▶ WHAT TO PRODUCE
Go through the data from its first line and retype each line, stopping once the line containing "Radius of gyration: 13.68" has been retyped.

▶ DATA SUPPLIED
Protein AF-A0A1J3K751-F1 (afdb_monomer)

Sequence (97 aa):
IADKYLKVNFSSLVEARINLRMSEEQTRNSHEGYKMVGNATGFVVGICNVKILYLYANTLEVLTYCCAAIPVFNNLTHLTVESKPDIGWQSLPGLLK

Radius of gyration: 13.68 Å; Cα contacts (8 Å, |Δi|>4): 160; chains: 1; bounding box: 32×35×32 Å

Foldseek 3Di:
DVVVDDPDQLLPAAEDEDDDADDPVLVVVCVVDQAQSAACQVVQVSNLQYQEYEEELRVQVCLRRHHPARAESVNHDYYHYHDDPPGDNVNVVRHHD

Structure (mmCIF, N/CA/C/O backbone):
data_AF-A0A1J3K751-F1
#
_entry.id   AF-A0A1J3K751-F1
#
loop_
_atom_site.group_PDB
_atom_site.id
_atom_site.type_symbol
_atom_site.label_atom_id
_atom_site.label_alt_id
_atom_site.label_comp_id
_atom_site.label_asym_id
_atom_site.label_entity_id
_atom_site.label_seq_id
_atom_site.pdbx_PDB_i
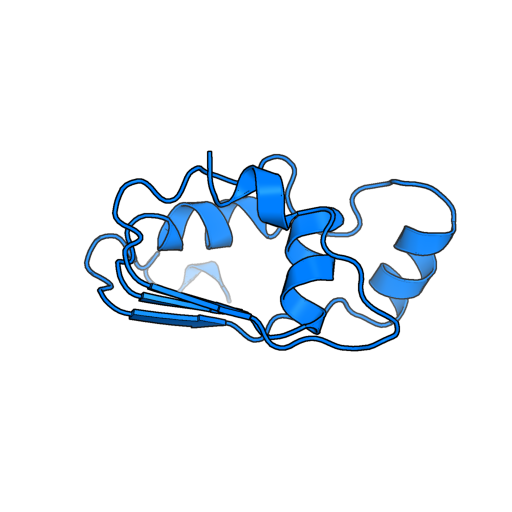ns_code
_atom_site.Cartn_x
_atom_site.Cartn_y
_atom_site.Cartn_z
_atom_site.occupancy
_atom_site.B_iso_or_equiv
_atom_site.auth_seq_id
_atom_site.auth_comp_id
_atom_site.auth_asym_id
_atom_site.auth_atom_id
_atom_site.pdbx_PDB_model_num
ATOM 1 N N . ILE A 1 1 ? 10.616 22.245 7.560 1.00 64.12 1 ILE A N 1
ATOM 2 C CA . ILE A 1 1 ? 9.270 22.649 7.051 1.00 64.12 1 ILE A CA 1
ATOM 3 C C . ILE A 1 1 ? 8.270 21.482 7.109 1.00 64.12 1 ILE A C 1
ATOM 5 O O . ILE A 1 1 ? 7.094 21.751 7.291 1.00 64.12 1 ILE A O 1
ATOM 9 N N . ALA A 1 2 ? 8.697 20.212 7.096 1.00 63.19 2 ALA A N 1
ATOM 10 C CA . ALA A 1 2 ? 7.816 19.075 7.404 1.00 63.19 2 ALA A CA 1
ATOM 11 C C . ALA A 1 2 ? 7.459 18.959 8.905 1.00 63.19 2 ALA A C 1
ATOM 13 O O . ALA A 1 2 ? 6.331 18.628 9.249 1.00 63.19 2 ALA A O 1
ATOM 14 N N . ASP A 1 3 ? 8.375 19.338 9.799 1.00 70.62 3 ASP A N 1
ATOM 15 C CA . ASP A 1 3 ? 8.232 19.158 11.261 1.00 70.62 3 ASP A CA 1
ATOM 16 C C . ASP A 1 3 ? 7.212 20.103 11.919 1.00 70.62 3 ASP A C 1
ATOM 18 O O . ASP A 1 3 ? 6.975 20.039 13.121 1.00 70.62 3 ASP A O 1
ATOM 22 N N . LYS A 1 4 ? 6.617 21.010 11.134 1.00 80.44 4 LYS A N 1
ATOM 23 C CA . LYS A 1 4 ? 5.571 21.937 11.589 1.00 80.44 4 LYS A CA 1
ATOM 24 C C . LYS A 1 4 ? 4.164 21.347 11.479 1.00 80.44 4 LYS A C 1
ATOM 26 O O . LYS A 1 4 ? 3.223 21.941 11.997 1.00 80.44 4 LYS A O 1
ATOM 31 N N . TYR A 1 5 ? 4.010 20.217 10.792 1.00 67.50 5 TYR A N 1
ATOM 32 C CA . TYR A 1 5 ? 2.723 19.552 10.640 1.00 67.50 5 TYR A CA 1
ATOM 33 C C . TYR A 1 5 ? 2.540 18.512 11.741 1.00 67.50 5 TYR A C 1
ATOM 35 O O . TYR A 1 5 ? 3.444 17.727 12.029 1.00 67.50 5 TYR A O 1
ATOM 43 N N . LEU A 1 6 ? 1.350 18.494 12.348 1.00 67.38 6 LEU A N 1
ATOM 44 C CA . LEU A 1 6 ? 0.967 17.430 13.270 1.00 67.38 6 LEU A CA 1
ATOM 45 C C . LEU A 1 6 ? 1.090 16.089 12.549 1.00 67.38 6 LEU A C 1
ATOM 47 O O . LEU A 1 6 ? 0.578 15.918 11.442 1.00 67.38 6 LEU A O 1
ATOM 51 N N . LYS A 1 7 ? 1.755 15.130 13.194 1.00 68.62 7 LYS A N 1
ATOM 52 C CA . LYS A 1 7 ? 1.796 13.752 12.717 1.00 68.62 7 LYS A CA 1
ATOM 53 C C . LYS A 1 7 ? 0.382 13.187 12.822 1.00 68.62 7 LYS A C 1
ATOM 55 O O . LYS A 1 7 ? -0.065 12.806 13.900 1.00 68.62 7 LYS A O 1
ATOM 60 N N . VAL A 1 8 ? -0.339 13.218 11.709 1.00 63.94 8 VAL A N 1
ATOM 61 C CA . VAL A 1 8 ? -1.733 12.786 11.660 1.00 63.94 8 VAL A CA 1
ATOM 62 C C . VAL A 1 8 ? -1.774 11.269 11.810 1.00 63.94 8 VAL A C 1
ATOM 64 O O . VAL A 1 8 ? -1.105 10.545 11.074 1.00 63.94 8 VAL A O 1
ATOM 67 N N . ASN A 1 9 ? -2.533 10.790 12.793 1.00 72.56 9 ASN A N 1
ATOM 68 C CA . ASN A 1 9 ? -2.826 9.373 12.937 1.00 72.56 9 ASN A CA 1
ATOM 69 C C . ASN A 1 9 ? -4.032 9.034 12.052 1.00 72.56 9 ASN A C 1
ATOM 71 O O . ASN A 1 9 ? -5.128 9.546 12.272 1.00 72.56 9 ASN A O 1
ATOM 75 N N . PHE A 1 10 ? -3.830 8.172 11.059 1.00 84.06 10 PHE A N 1
ATOM 76 C CA . PHE A 1 10 ? -4.879 7.740 10.137 1.00 84.06 10 PHE A CA 1
ATOM 77 C C . PHE A 1 10 ? -5.694 6.545 10.660 1.00 84.06 10 PHE A C 1
ATOM 79 O O . PHE A 1 10 ? -6.508 5.994 9.924 1.00 84.06 10 PHE A O 1
ATOM 86 N N . SER A 1 11 ? -5.545 6.171 11.937 1.00 83.94 11 SER A N 1
ATOM 87 C CA . SER A 1 11 ? -6.234 5.023 12.541 1.00 83.94 11 SER A CA 1
ATOM 88 C C . SER A 1 11 ? -7.760 5.078 12.460 1.00 83.94 11 SER A C 1
ATOM 90 O O . SER A 1 11 ? -8.396 4.034 12.553 1.00 83.94 11 SER A O 1
ATOM 92 N N . SER A 1 12 ? -8.337 6.274 12.321 1.00 88.94 12 SER A N 1
ATOM 93 C CA . SER A 1 12 ? -9.786 6.486 12.226 1.00 88.94 12 SER A CA 1
ATOM 94 C C . SER A 1 12 ? -10.309 6.533 10.784 1.00 88.94 12 SER A C 1
ATOM 96 O O . SER A 1 12 ? -11.514 6.691 10.592 1.00 88.94 12 SER A O 1
ATOM 98 N N . LEU A 1 13 ? -9.441 6.442 9.767 1.00 93.19 13 LEU A N 1
ATOM 99 C CA . LEU A 1 13 ? -9.879 6.433 8.371 1.00 93.19 13 LEU A CA 1
ATOM 100 C C . LEU A 1 13 ? -10.677 5.162 8.064 1.00 93.19 13 LEU A C 1
ATOM 102 O O . LEU A 1 13 ? -10.255 4.050 8.371 1.00 93.19 13 LEU A O 1
ATOM 106 N N . VAL A 1 14 ? -11.824 5.339 7.407 1.00 96.31 14 VAL A N 1
ATOM 107 C CA . VAL A 1 14 ? -12.671 4.232 6.939 1.00 96.31 14 VAL A CA 1
ATOM 108 C C . VAL A 1 14 ? -12.353 3.874 5.490 1.00 96.31 14 VAL A C 1
ATOM 110 O O . VAL A 1 14 ? -12.263 2.694 5.157 1.00 96.31 14 VAL A O 1
ATOM 113 N N . GLU A 1 15 ? -12.153 4.884 4.645 1.00 97.62 15 GLU A N 1
ATOM 114 C CA . GLU A 1 15 ? -11.839 4.736 3.226 1.00 97.62 15 GLU A CA 1
ATOM 115 C C . GLU A 1 15 ? -10.545 5.477 2.888 1.00 97.62 15 GLU A C 1
ATOM 117 O O . GLU A 1 15 ? -10.310 6.588 3.370 1.00 97.62 15 GLU A O 1
ATOM 122 N N . ALA A 1 16 ? -9.726 4.874 2.028 1.00 96.38 16 ALA A N 1
ATOM 123 C CA . ALA A 1 16 ? -8
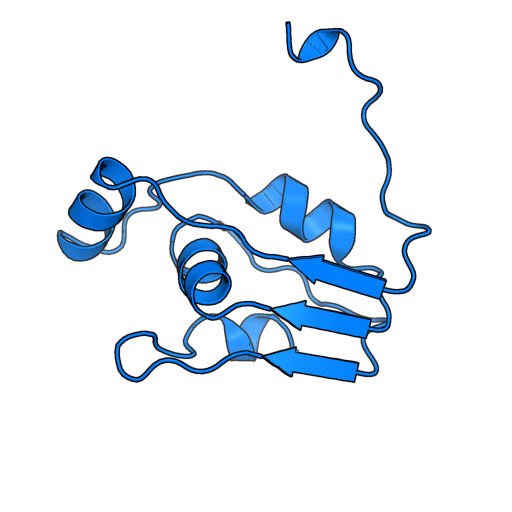.577 5.522 1.417 1.00 96.38 16 ALA A CA 1
ATOM 124 C C . ALA A 1 16 ? -8.526 5.251 -0.089 1.00 96.38 16 ALA A C 1
ATOM 126 O O . ALA A 1 16 ? -8.689 4.120 -0.547 1.00 96.38 16 ALA A O 1
ATOM 127 N N . ARG A 1 17 ? -8.234 6.301 -0.861 1.00 97.06 17 ARG A N 1
ATOM 128 C CA . ARG A 1 17 ? -7.960 6.227 -2.299 1.00 97.06 17 ARG A CA 1
ATOM 129 C C . ARG A 1 17 ? -6.567 6.775 -2.550 1.00 97.06 17 ARG A C 1
ATOM 131 O O . ARG A 1 17 ? -6.343 7.973 -2.388 1.00 97.06 17 ARG A O 1
ATOM 138 N N . ILE A 1 18 ? -5.624 5.901 -2.877 1.00 94.94 18 ILE A N 1
ATOM 139 C CA . ILE A 1 18 ? -4.200 6.240 -2.863 1.00 94.94 18 ILE A CA 1
ATOM 140 C C . ILE A 1 18 ? -3.632 6.191 -4.274 1.00 94.94 18 ILE A C 1
ATOM 142 O O . ILE A 1 18 ? -3.605 5.130 -4.893 1.00 94.94 18 ILE A O 1
ATOM 146 N N . ASN A 1 19 ? -3.146 7.342 -4.744 1.00 95.56 19 ASN A N 1
ATOM 147 C CA . ASN A 1 19 ? -2.378 7.476 -5.977 1.00 95.56 19 ASN A CA 1
ATOM 148 C C . ASN A 1 19 ? -0.974 8.000 -5.656 1.00 95.56 19 ASN A C 1
ATOM 150 O O . ASN A 1 19 ? -0.733 9.207 -5.634 1.00 95.56 19 ASN A O 1
ATOM 154 N N . LEU A 1 20 ? -0.063 7.080 -5.358 1.00 93.75 20 LEU A N 1
ATOM 155 C CA . LEU A 1 20 ? 1.360 7.352 -5.211 1.00 93.75 20 LEU A CA 1
ATOM 156 C C . LEU A 1 20 ? 2.107 6.922 -6.470 1.00 93.75 20 LEU A C 1
ATOM 158 O O . LEU A 1 20 ? 1.765 5.923 -7.104 1.00 93.75 20 LEU A O 1
ATOM 162 N N . ARG A 1 21 ? 3.151 7.676 -6.806 1.00 93.00 21 ARG A N 1
ATOM 163 C CA . ARG A 1 21 ? 4.026 7.414 -7.946 1.00 93.00 21 ARG A CA 1
ATOM 164 C C . ARG A 1 21 ? 5.476 7.624 -7.525 1.00 93.00 21 ARG A C 1
ATOM 166 O O . ARG A 1 21 ? 5.773 8.566 -6.793 1.00 93.00 21 ARG A O 1
ATOM 173 N N . MET A 1 22 ? 6.358 6.754 -7.999 1.00 92.50 22 MET A N 1
ATOM 174 C CA . MET A 1 22 ? 7.803 6.957 -7.911 1.00 92.50 22 MET A CA 1
ATOM 175 C C . MET A 1 22 ? 8.232 8.138 -8.793 1.00 92.50 22 MET A C 1
ATOM 177 O O . MET A 1 22 ? 7.600 8.424 -9.813 1.00 92.50 22 MET A O 1
ATOM 181 N N . SER A 1 23 ? 9.311 8.826 -8.424 1.00 92.50 23 SER A N 1
ATOM 182 C CA . SER A 1 23 ? 9.951 9.772 -9.341 1.00 92.50 23 SER A CA 1
ATOM 183 C C . SER A 1 23 ? 10.576 9.036 -10.534 1.00 92.50 23 SER A C 1
ATOM 185 O O . SER A 1 23 ? 10.767 7.816 -10.508 1.00 92.50 23 SER A O 1
ATOM 187 N N . GLU A 1 24 ? 10.922 9.767 -11.593 1.00 91.00 24 GLU A N 1
ATOM 188 C CA . GLU A 1 24 ? 11.608 9.187 -12.759 1.00 91.00 24 GLU A CA 1
ATOM 189 C C . GLU A 1 24 ? 12.949 8.549 -12.372 1.00 91.00 24 GLU A C 1
ATOM 191 O O . GLU A 1 24 ? 13.270 7.451 -12.822 1.00 91.00 24 GLU A O 1
ATOM 196 N N . GLU A 1 25 ? 13.694 9.190 -11.469 1.00 90.81 25 GLU A N 1
ATOM 197 C CA . GLU A 1 25 ? 14.948 8.660 -10.931 1.00 90.81 25 GLU A CA 1
ATOM 198 C C . GLU A 1 25 ? 14.729 7.342 -10.174 1.00 90.81 25 GLU A C 1
ATOM 200 O O . GLU A 1 25 ? 15.429 6.362 -10.419 1.00 90.81 25 GLU A O 1
ATOM 205 N N . GLN A 1 26 ? 13.723 7.293 -9.296 1.00 91.19 26 GLN A N 1
ATOM 206 C CA . GLN A 1 26 ? 13.370 6.086 -8.546 1.00 91.19 26 GLN A CA 1
ATOM 207 C C . GLN A 1 26 ? 12.940 4.945 -9.471 1.00 91.19 26 GLN A C 1
ATOM 209 O O . GLN A 1 26 ? 13.341 3.805 -9.262 1.00 91.19 26 GLN A O 1
ATOM 214 N N . THR A 1 27 ? 12.172 5.263 -10.513 1.00 89.19 27 THR A N 1
ATOM 215 C CA . THR A 1 27 ? 11.718 4.290 -11.515 1.00 89.19 27 THR A CA 1
ATOM 216 C C . THR A 1 27 ? 12.901 3.716 -12.290 1.00 89.
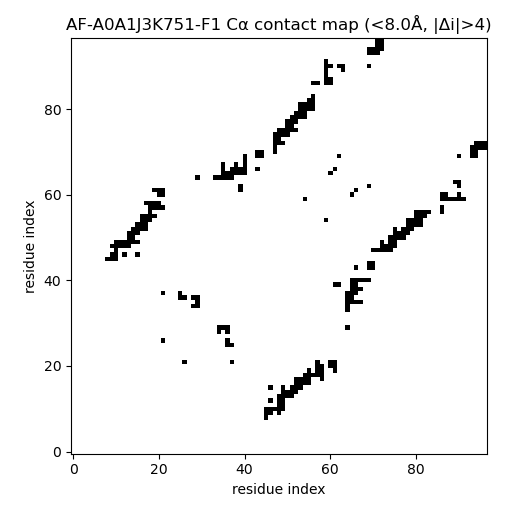19 27 THR A C 1
ATOM 218 O O . THR A 1 27 ? 13.021 2.508 -12.443 1.00 89.19 27 THR A O 1
ATOM 221 N N . ARG A 1 28 ? 13.842 4.557 -12.732 1.00 87.38 28 ARG A N 1
ATOM 222 C CA . ARG A 1 28 ? 15.049 4.071 -13.414 1.00 87.38 28 ARG A CA 1
ATOM 223 C C . ARG A 1 28 ? 15.873 3.148 -12.510 1.00 87.38 28 ARG A C 1
ATOM 225 O O . ARG A 1 28 ? 16.300 2.086 -12.948 1.00 87.38 28 ARG A O 1
ATOM 232 N N . ASN A 1 29 ? 16.029 3.520 -11.241 1.00 85.75 29 ASN A N 1
ATOM 233 C CA . ASN A 1 29 ? 16.824 2.761 -10.277 1.00 85.75 29 ASN A CA 1
ATOM 234 C C . ASN A 1 29 ? 16.178 1.419 -9.870 1.00 85.75 29 ASN A C 1
ATOM 236 O O . ASN A 1 29 ? 16.904 0.502 -9.492 1.00 85.75 29 ASN A O 1
ATOM 240 N N . SER A 1 30 ? 14.846 1.273 -9.935 1.00 82.50 30 SER A N 1
ATOM 241 C CA . SER A 1 30 ? 14.159 0.025 -9.552 1.00 82.50 30 SER A CA 1
ATOM 242 C C . SER A 1 30 ? 14.340 -1.094 -10.586 1.00 82.50 30 SER A C 1
ATOM 244 O O . SER A 1 30 ? 14.347 -2.274 -10.224 1.00 82.50 30 SER A O 1
ATOM 246 N N . HIS A 1 31 ? 14.538 -0.741 -11.861 1.00 74.06 31 HIS A N 1
ATOM 247 C CA . HIS A 1 31 ? 14.759 -1.690 -12.957 1.00 74.06 31 HIS A CA 1
ATOM 248 C C . HIS A 1 31 ? 16.210 -2.198 -13.059 1.00 74.06 31 HIS A C 1
ATOM 250 O O . HIS A 1 31 ? 16.448 -3.227 -13.688 1.00 74.06 31 HIS A O 1
ATOM 256 N N . GLU A 1 32 ? 17.176 -1.537 -12.409 1.00 70.81 32 GLU A N 1
ATOM 257 C CA . GLU A 1 32 ? 18.603 -1.920 -12.408 1.00 70.81 32 GLU A CA 1
ATOM 258 C C . GLU A 1 32 ? 18.959 -2.986 -11.343 1.00 70.81 32 GLU A C 1
ATOM 260 O O . GLU A 1 32 ? 20.123 -3.333 -11.135 1.00 70.81 32 GLU A O 1
ATOM 265 N N . GLY A 1 33 ? 17.944 -3.543 -10.677 1.00 64.62 33 GLY A N 1
ATOM 266 C CA . GLY A 1 33 ? 18.048 -4.567 -9.639 1.00 64.62 33 GLY A CA 1
ATOM 267 C C . GLY A 1 33 ? 17.194 -4.181 -8.436 1.00 64.62 33 GLY A C 1
ATOM 268 O O . GLY A 1 33 ? 17.149 -3.008 -8.089 1.00 64.62 33 GLY A O 1
ATOM 269 N N . TYR A 1 34 ? 16.520 -5.159 -7.813 1.00 63.47 34 TYR A N 1
ATOM 270 C CA . TYR A 1 34 ? 15.553 -5.004 -6.709 1.00 63.47 34 TYR A CA 1
ATOM 271 C C . TYR A 1 34 ? 16.135 -4.315 -5.457 1.00 63.47 34 TYR A C 1
ATOM 273 O O . TYR A 1 34 ? 16.311 -4.925 -4.403 1.00 63.47 34 TYR A O 1
ATOM 281 N N . LYS A 1 35 ? 16.450 -3.029 -5.560 1.00 76.19 35 LYS A N 1
ATOM 282 C CA . LYS A 1 35 ? 16.833 -2.161 -4.458 1.00 76.19 35 LYS A CA 1
ATOM 283 C C . LYS A 1 35 ? 15.633 -1.297 -4.123 1.00 76.19 35 LYS A C 1
ATOM 285 O O . LYS A 1 35 ? 14.942 -0.799 -5.005 1.00 76.19 35 LYS A O 1
ATOM 290 N N . MET A 1 36 ? 15.395 -1.126 -2.830 1.00 85.94 36 MET A N 1
ATOM 291 C CA . MET A 1 36 ? 14.440 -0.143 -2.339 1.00 85.94 36 MET A CA 1
ATOM 292 C C . MET A 1 36 ? 14.854 1.247 -2.835 1.00 85.94 36 MET A C 1
ATOM 294 O O . MET A 1 36 ? 15.969 1.687 -2.557 1.00 85.94 36 MET A O 1
ATOM 298 N N . VAL A 1 37 ? 13.968 1.930 -3.559 1.00 91.12 37 VAL A N 1
ATOM 299 C CA . VAL A 1 37 ? 14.244 3.247 -4.170 1.00 91.12 37 VAL A CA 1
ATOM 300 C C . VAL A 1 37 ? 13.589 4.405 -3.414 1.00 91.12 37 VAL A C 1
ATOM 302 O O . VAL A 1 37 ? 13.780 5.572 -3.745 1.00 91.12 37 VAL A O 1
ATOM 305 N N . GLY A 1 38 ? 12.830 4.110 -2.362 1.00 90.69 38 GLY A N 1
ATOM 306 C CA . GLY A 1 38 ? 12.174 5.100 -1.513 1.00 90.69 38 GLY A CA 1
ATOM 307 C C . GLY A 1 38 ? 11.716 4.493 -0.193 1.00 90.69 38 GLY A C 1
ATOM 308 O O . GLY A 1 38 ? 11.956 3.322 0.067 1.00 90.69 38 GLY A O 1
ATOM 309 N N . ASN A 1 39 ? 11.049 5.277 0.656 1.00 91.88 39 ASN A N 1
ATOM 310 C CA . ASN A 1 39 ? 10.476 4.769 1.903 1.00 91.88 39 ASN A CA 1
ATOM 311 C C . ASN A 1 39 ? 9.055 5.303 2.114 1.00 91.88 39 ASN A C 1
ATOM 313 O O . ASN A 1 39 ? 8.855 6.394 2.642 1.00 91.88 39 ASN A O 1
ATOM 317 N N . ALA A 1 40 ? 8.074 4.501 1.714 1.00 92.56 40 ALA A N 1
ATOM 318 C CA . ALA A 1 40 ? 6.650 4.719 1.942 1.00 92.56 40 ALA A CA 1
ATOM 319 C C . ALA A 1 40 ? 6.105 3.879 3.113 1.00 92.56 40 ALA A C 1
ATOM 321 O O . ALA A 1 40 ? 4.932 4.002 3.460 1.00 92.56 40 ALA A O 1
ATOM 322 N N . THR A 1 41 ? 6.942 3.064 3.768 1.00 91.12 41 THR A N 1
ATOM 323 C CA . THR A 1 41 ? 6.525 2.093 4.797 1.00 91.12 41 THR A CA 1
ATOM 324 C C . THR A 1 41 ? 5.665 2.733 5.891 1.00 91.12 41 THR A C 1
ATOM 326 O O . THR A 1 41 ? 4.587 2.240 6.207 1.00 91.12 41 THR A O 1
ATOM 329 N N . GLY A 1 42 ? 6.100 3.875 6.437 1.00 89.44 42 GLY A N 1
ATOM 330 C CA . GLY A 1 42 ? 5.365 4.564 7.503 1.00 89.44 42 GLY A CA 1
ATOM 331 C C . GLY A 1 42 ? 3.992 5.081 7.065 1.00 89.44 42 GLY A C 1
ATOM 332 O O . GLY A 1 42 ? 3.055 5.071 7.859 1.00 89.44 42 GLY A O 1
ATOM 333 N N . PHE A 1 43 ? 3.856 5.489 5.801 1.00 90.75 43 PHE A N 1
ATOM 334 C CA . PHE A 1 43 ? 2.575 5.908 5.239 1.00 90.75 43 PHE A CA 1
ATOM 335 C C . PHE A 1 43 ? 1.613 4.721 5.117 1.00 90.75 43 PHE A C 1
ATOM 337 O O . PHE A 1 43 ? 0.482 4.807 5.590 1.00 90.75 43 PHE A O 1
ATOM 344 N N . VAL A 1 44 ? 2.079 3.598 4.557 1.00 91.56 44 VAL A N 1
ATOM 345 C CA . VAL A 1 44 ? 1.249 2.396 4.365 1.00 91.56 44 VAL A CA 1
ATOM 346 C C . VAL A 1 44 ? 0.819 1.801 5.709 1.00 91.56 44 VAL A C 1
ATOM 348 O O . VAL A 1 44 ? -0.343 1.438 5.870 1.00 91.56 44 VAL A O 1
ATOM 351 N N . VAL A 1 45 ? 1.713 1.782 6.706 1.00 90.62 45 VAL A N 1
ATOM 352 C CA . VAL A 1 45 ? 1.374 1.405 8.092 1.00 90.62 45 VAL A CA 1
ATOM 353 C C . VAL A 1 45 ? 0.336 2.351 8.692 1.00 90.62 45 VAL A C 1
ATOM 355 O O . VAL A 1 45 ? -0.565 1.902 9.388 1.00 90.62 45 VAL A O 1
ATOM 358 N N . GLY A 1 46 ? 0.415 3.653 8.413 1.00 90.50 46 GLY A N 1
ATOM 359 C CA . GLY A 1 46 ? -0.568 4.613 8.911 1.00 90.50 46 GLY A CA 1
ATOM 360 C C . GLY A 1 46 ? -1.994 4.307 8.443 1.00 90.50 46 GLY A C 1
ATOM 361 O O . GLY A 1 46 ? -2.933 4.469 9.217 1.00 90.50 46 GLY A O 1
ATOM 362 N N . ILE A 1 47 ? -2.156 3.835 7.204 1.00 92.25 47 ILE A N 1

▶ ANSWER BOX
Protein AF-A0A1J3K751-F1 (afdb_monomer)

Sequence (97 aa):
IADKYLKVNFSSLVEARINLRMSEEQTRNSHEGYKMVGNATGFVVGICNVKILYLYANTLEVLTYCCAAIPVFNNLTHLTVESKPDIGWQSLPGLLK

Radius of gyration: 13.68 Å; Cα contacts (8 Å, |Δi|>4): 160; chains: 1; bounding box: 32×35×32 Å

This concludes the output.